Do you have time to sit around while police rifle through your belongings? Police often spend 30 minutes or more on vehicle searches and even longer searching homes. You certainly can't count on officers to be careful with valuables or to put everything back where they found it. If you waive your 4th Amendment rights by agreeing to be searched, you will have few legal options if any property is damaged or missing after the search.
5. You never know what they'll find.
Are you 100 percent certain there's nothing illegal in your home or vehicle? You can never be too sure. A joint roach could stick to your shoe on the street and wind up on the floorboard. A careless acquaintance could have dropped a baggie behind the seat. Try telling a cop it isn't yours, and they'll just laugh and tell you to put your hands behind your back. If you agreed to the search, you can't challenge the evidence. But if you're innocent and you refused the search, your lawyer has a winnable case.
Remember that knowing your rights will help you protect yourself, but no amount of preparation can guarantee a good outcome in a bad situation. Your attitude and your choices before, during, and after the encounter will usually matter more than your knowledge of the law.

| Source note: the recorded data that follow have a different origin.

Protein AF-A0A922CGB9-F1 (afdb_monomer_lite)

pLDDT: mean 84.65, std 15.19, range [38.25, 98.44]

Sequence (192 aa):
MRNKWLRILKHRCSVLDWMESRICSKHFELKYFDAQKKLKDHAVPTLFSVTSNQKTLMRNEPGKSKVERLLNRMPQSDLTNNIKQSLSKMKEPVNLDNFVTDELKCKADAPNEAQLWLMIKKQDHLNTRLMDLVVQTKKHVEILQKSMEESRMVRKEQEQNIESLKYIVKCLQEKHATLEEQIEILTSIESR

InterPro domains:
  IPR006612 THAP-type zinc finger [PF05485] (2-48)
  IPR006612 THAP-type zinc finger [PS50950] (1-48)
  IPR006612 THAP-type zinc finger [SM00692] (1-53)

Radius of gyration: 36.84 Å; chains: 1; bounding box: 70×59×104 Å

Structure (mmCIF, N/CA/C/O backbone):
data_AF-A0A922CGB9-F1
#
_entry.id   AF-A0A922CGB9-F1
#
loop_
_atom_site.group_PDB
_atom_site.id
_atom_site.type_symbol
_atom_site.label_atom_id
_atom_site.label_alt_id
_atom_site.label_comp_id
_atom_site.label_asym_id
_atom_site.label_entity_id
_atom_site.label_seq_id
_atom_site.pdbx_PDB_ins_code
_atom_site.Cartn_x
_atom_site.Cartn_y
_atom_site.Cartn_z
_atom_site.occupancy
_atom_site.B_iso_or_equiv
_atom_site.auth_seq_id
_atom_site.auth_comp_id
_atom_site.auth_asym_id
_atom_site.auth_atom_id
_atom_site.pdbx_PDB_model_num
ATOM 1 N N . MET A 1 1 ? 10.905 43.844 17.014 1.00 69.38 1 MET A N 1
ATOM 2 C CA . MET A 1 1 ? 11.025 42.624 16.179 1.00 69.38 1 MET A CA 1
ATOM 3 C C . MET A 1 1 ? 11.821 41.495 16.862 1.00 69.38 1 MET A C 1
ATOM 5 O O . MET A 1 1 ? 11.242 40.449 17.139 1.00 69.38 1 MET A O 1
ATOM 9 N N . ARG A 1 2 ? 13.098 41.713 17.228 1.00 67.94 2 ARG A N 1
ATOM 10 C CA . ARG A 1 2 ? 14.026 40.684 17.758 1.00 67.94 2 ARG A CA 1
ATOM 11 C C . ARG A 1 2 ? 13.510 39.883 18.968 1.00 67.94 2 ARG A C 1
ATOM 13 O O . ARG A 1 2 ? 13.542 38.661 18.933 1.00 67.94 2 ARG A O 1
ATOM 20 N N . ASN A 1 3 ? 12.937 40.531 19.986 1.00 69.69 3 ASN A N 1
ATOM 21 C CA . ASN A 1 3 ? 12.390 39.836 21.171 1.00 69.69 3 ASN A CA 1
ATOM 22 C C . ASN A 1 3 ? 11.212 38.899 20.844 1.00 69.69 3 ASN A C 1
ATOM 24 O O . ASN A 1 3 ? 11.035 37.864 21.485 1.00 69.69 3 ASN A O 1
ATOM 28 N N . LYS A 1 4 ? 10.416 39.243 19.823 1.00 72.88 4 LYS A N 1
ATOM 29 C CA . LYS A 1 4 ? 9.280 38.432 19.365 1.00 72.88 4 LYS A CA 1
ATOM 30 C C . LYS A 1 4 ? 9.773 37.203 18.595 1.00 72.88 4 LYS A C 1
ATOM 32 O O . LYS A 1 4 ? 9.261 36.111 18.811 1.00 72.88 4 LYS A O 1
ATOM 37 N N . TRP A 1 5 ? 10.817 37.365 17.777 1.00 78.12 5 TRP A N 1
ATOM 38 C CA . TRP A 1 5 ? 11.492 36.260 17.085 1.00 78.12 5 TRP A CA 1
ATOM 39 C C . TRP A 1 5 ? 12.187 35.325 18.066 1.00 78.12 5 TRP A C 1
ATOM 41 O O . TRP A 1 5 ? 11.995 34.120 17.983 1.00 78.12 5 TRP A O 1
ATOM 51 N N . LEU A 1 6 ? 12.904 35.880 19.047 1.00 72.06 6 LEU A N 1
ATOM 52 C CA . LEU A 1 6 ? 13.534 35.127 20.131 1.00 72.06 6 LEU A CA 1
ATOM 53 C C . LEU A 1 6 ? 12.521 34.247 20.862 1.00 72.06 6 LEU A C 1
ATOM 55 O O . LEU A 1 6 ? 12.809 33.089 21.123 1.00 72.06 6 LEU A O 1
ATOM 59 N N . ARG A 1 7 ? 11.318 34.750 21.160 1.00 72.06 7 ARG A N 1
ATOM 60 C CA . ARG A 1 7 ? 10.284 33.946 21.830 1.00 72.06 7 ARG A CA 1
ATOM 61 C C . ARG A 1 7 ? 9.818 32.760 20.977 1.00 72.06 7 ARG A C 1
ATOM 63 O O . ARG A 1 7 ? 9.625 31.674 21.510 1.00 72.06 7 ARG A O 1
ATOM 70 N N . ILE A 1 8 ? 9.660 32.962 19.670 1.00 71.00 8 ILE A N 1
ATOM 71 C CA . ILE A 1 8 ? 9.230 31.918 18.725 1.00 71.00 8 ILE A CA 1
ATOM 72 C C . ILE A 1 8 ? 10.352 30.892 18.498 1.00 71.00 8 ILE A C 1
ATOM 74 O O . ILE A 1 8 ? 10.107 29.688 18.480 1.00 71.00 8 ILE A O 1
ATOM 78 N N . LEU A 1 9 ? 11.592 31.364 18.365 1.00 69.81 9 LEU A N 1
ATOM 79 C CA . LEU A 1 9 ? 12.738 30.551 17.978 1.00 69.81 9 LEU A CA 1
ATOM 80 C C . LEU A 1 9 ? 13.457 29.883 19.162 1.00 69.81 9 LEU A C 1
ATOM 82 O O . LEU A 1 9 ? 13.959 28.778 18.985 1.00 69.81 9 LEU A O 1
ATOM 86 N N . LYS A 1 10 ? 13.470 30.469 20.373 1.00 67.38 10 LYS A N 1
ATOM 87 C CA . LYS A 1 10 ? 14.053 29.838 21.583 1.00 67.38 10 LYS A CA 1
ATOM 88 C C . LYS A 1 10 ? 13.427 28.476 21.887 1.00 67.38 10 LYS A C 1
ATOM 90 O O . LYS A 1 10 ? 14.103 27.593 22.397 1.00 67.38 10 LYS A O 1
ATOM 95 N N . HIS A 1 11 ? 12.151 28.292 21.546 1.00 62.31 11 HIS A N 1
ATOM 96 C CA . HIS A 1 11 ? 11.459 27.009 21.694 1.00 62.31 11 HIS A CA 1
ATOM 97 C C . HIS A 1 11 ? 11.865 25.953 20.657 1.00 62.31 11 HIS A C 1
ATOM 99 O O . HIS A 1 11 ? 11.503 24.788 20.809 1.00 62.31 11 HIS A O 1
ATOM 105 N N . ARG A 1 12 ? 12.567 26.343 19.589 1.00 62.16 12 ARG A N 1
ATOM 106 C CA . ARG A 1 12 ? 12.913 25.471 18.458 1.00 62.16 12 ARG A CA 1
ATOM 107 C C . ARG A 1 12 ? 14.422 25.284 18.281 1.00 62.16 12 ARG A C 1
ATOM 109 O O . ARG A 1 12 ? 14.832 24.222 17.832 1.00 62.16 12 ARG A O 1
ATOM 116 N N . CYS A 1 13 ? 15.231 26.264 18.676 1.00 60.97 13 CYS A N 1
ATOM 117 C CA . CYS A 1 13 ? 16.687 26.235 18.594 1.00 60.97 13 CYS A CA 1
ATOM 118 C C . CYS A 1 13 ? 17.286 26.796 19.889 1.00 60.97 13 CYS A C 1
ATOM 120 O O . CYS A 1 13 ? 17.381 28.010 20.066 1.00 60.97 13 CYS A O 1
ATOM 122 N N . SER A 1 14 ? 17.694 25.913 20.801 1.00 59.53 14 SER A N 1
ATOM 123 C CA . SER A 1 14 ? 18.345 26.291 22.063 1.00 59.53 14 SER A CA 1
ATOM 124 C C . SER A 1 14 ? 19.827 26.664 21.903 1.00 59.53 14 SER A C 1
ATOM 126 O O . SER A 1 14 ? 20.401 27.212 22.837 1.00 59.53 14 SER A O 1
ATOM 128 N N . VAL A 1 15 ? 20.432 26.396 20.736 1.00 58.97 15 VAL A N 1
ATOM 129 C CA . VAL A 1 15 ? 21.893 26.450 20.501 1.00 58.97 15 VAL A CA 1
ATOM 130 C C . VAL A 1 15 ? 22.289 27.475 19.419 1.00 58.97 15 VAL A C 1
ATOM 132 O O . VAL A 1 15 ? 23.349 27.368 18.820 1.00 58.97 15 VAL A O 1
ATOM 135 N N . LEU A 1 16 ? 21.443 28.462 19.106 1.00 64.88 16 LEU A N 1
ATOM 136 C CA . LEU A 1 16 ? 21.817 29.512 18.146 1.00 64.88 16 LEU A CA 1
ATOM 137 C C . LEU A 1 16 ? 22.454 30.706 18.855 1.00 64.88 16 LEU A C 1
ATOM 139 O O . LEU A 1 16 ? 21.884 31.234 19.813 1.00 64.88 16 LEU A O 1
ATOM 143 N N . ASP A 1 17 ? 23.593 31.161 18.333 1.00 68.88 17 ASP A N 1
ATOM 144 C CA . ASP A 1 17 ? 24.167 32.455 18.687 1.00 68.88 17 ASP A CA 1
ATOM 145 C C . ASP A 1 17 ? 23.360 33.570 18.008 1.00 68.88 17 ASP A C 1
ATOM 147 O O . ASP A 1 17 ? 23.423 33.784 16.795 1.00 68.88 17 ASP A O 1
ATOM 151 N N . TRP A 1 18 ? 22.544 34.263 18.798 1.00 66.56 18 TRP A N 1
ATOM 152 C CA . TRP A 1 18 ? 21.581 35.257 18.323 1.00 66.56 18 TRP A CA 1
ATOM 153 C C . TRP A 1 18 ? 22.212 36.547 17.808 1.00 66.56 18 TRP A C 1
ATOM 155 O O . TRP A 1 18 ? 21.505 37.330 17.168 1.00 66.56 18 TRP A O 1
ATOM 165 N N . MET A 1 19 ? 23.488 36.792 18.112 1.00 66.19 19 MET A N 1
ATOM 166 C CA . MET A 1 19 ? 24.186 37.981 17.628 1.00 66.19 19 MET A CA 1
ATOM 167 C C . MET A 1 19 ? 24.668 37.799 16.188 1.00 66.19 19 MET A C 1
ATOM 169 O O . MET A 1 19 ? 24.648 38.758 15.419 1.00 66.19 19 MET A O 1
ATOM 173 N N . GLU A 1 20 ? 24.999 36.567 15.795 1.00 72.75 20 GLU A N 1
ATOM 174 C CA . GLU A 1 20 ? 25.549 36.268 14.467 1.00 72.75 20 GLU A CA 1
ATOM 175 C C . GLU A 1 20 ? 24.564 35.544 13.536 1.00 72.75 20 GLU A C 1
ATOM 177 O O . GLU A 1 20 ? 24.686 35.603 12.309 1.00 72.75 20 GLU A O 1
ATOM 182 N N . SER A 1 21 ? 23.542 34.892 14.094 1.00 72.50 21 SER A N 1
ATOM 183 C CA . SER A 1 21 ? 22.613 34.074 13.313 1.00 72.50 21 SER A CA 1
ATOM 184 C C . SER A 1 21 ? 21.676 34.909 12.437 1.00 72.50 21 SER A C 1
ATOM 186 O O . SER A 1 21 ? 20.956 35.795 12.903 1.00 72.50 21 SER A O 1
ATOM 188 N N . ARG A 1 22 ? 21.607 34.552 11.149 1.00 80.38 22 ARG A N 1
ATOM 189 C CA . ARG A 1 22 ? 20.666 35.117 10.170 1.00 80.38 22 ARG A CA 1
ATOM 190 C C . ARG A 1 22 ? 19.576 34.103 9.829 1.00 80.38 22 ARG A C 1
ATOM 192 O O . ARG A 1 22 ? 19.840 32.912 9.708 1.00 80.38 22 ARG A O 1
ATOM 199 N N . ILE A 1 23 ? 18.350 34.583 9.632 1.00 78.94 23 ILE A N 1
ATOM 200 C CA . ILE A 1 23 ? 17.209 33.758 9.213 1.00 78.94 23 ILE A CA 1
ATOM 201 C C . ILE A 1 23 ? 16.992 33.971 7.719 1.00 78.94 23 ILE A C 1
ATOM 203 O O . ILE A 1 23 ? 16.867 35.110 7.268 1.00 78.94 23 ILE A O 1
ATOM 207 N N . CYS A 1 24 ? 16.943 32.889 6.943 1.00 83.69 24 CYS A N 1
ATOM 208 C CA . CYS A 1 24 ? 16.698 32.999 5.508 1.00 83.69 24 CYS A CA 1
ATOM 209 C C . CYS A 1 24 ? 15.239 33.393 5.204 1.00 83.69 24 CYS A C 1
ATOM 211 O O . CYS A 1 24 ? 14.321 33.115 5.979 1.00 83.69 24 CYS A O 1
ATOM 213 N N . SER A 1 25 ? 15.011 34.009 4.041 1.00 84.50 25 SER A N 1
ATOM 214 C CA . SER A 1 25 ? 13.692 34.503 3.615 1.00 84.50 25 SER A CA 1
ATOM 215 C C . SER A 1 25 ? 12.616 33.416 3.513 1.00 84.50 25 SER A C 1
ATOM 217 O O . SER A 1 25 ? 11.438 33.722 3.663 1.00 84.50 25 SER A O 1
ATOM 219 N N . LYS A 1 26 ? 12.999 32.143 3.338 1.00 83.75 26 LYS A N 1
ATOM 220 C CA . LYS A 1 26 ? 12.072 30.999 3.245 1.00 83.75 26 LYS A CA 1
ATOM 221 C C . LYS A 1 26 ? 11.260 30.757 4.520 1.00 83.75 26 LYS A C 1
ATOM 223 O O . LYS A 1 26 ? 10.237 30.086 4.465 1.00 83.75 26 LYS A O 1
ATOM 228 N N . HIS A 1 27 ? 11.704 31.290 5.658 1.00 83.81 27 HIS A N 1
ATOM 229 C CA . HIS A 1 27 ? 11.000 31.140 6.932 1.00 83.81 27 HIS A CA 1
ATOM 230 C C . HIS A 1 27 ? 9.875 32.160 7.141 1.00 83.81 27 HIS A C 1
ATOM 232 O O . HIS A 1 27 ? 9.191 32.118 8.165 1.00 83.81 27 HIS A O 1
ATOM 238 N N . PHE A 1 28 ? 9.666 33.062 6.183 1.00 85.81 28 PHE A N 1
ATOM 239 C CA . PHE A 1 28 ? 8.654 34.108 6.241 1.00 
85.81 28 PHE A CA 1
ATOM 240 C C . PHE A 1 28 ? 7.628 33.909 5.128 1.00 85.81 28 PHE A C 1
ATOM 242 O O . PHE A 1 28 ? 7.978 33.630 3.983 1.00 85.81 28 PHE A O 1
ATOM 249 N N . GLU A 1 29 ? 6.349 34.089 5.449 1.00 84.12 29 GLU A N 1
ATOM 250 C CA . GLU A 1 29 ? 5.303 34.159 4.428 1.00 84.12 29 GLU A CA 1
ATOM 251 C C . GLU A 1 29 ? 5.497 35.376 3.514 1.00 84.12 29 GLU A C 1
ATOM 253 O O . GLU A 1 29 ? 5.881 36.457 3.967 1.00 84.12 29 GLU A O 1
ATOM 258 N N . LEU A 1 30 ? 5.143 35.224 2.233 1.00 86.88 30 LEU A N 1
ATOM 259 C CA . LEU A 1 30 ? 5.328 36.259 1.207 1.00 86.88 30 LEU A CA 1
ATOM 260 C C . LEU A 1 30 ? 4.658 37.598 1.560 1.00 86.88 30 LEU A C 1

Stay calm no matter what happens, and remember that you can always report misconduct after things settle down.
Finally, please don't be shy about sharing this information with your friends and family. Understanding and asserting your rights isn't about getting away with anything, and it isn't about disrespecting police either. These rights are the foundation of freedom in America, and they get weaker whenever we fail to exercise them.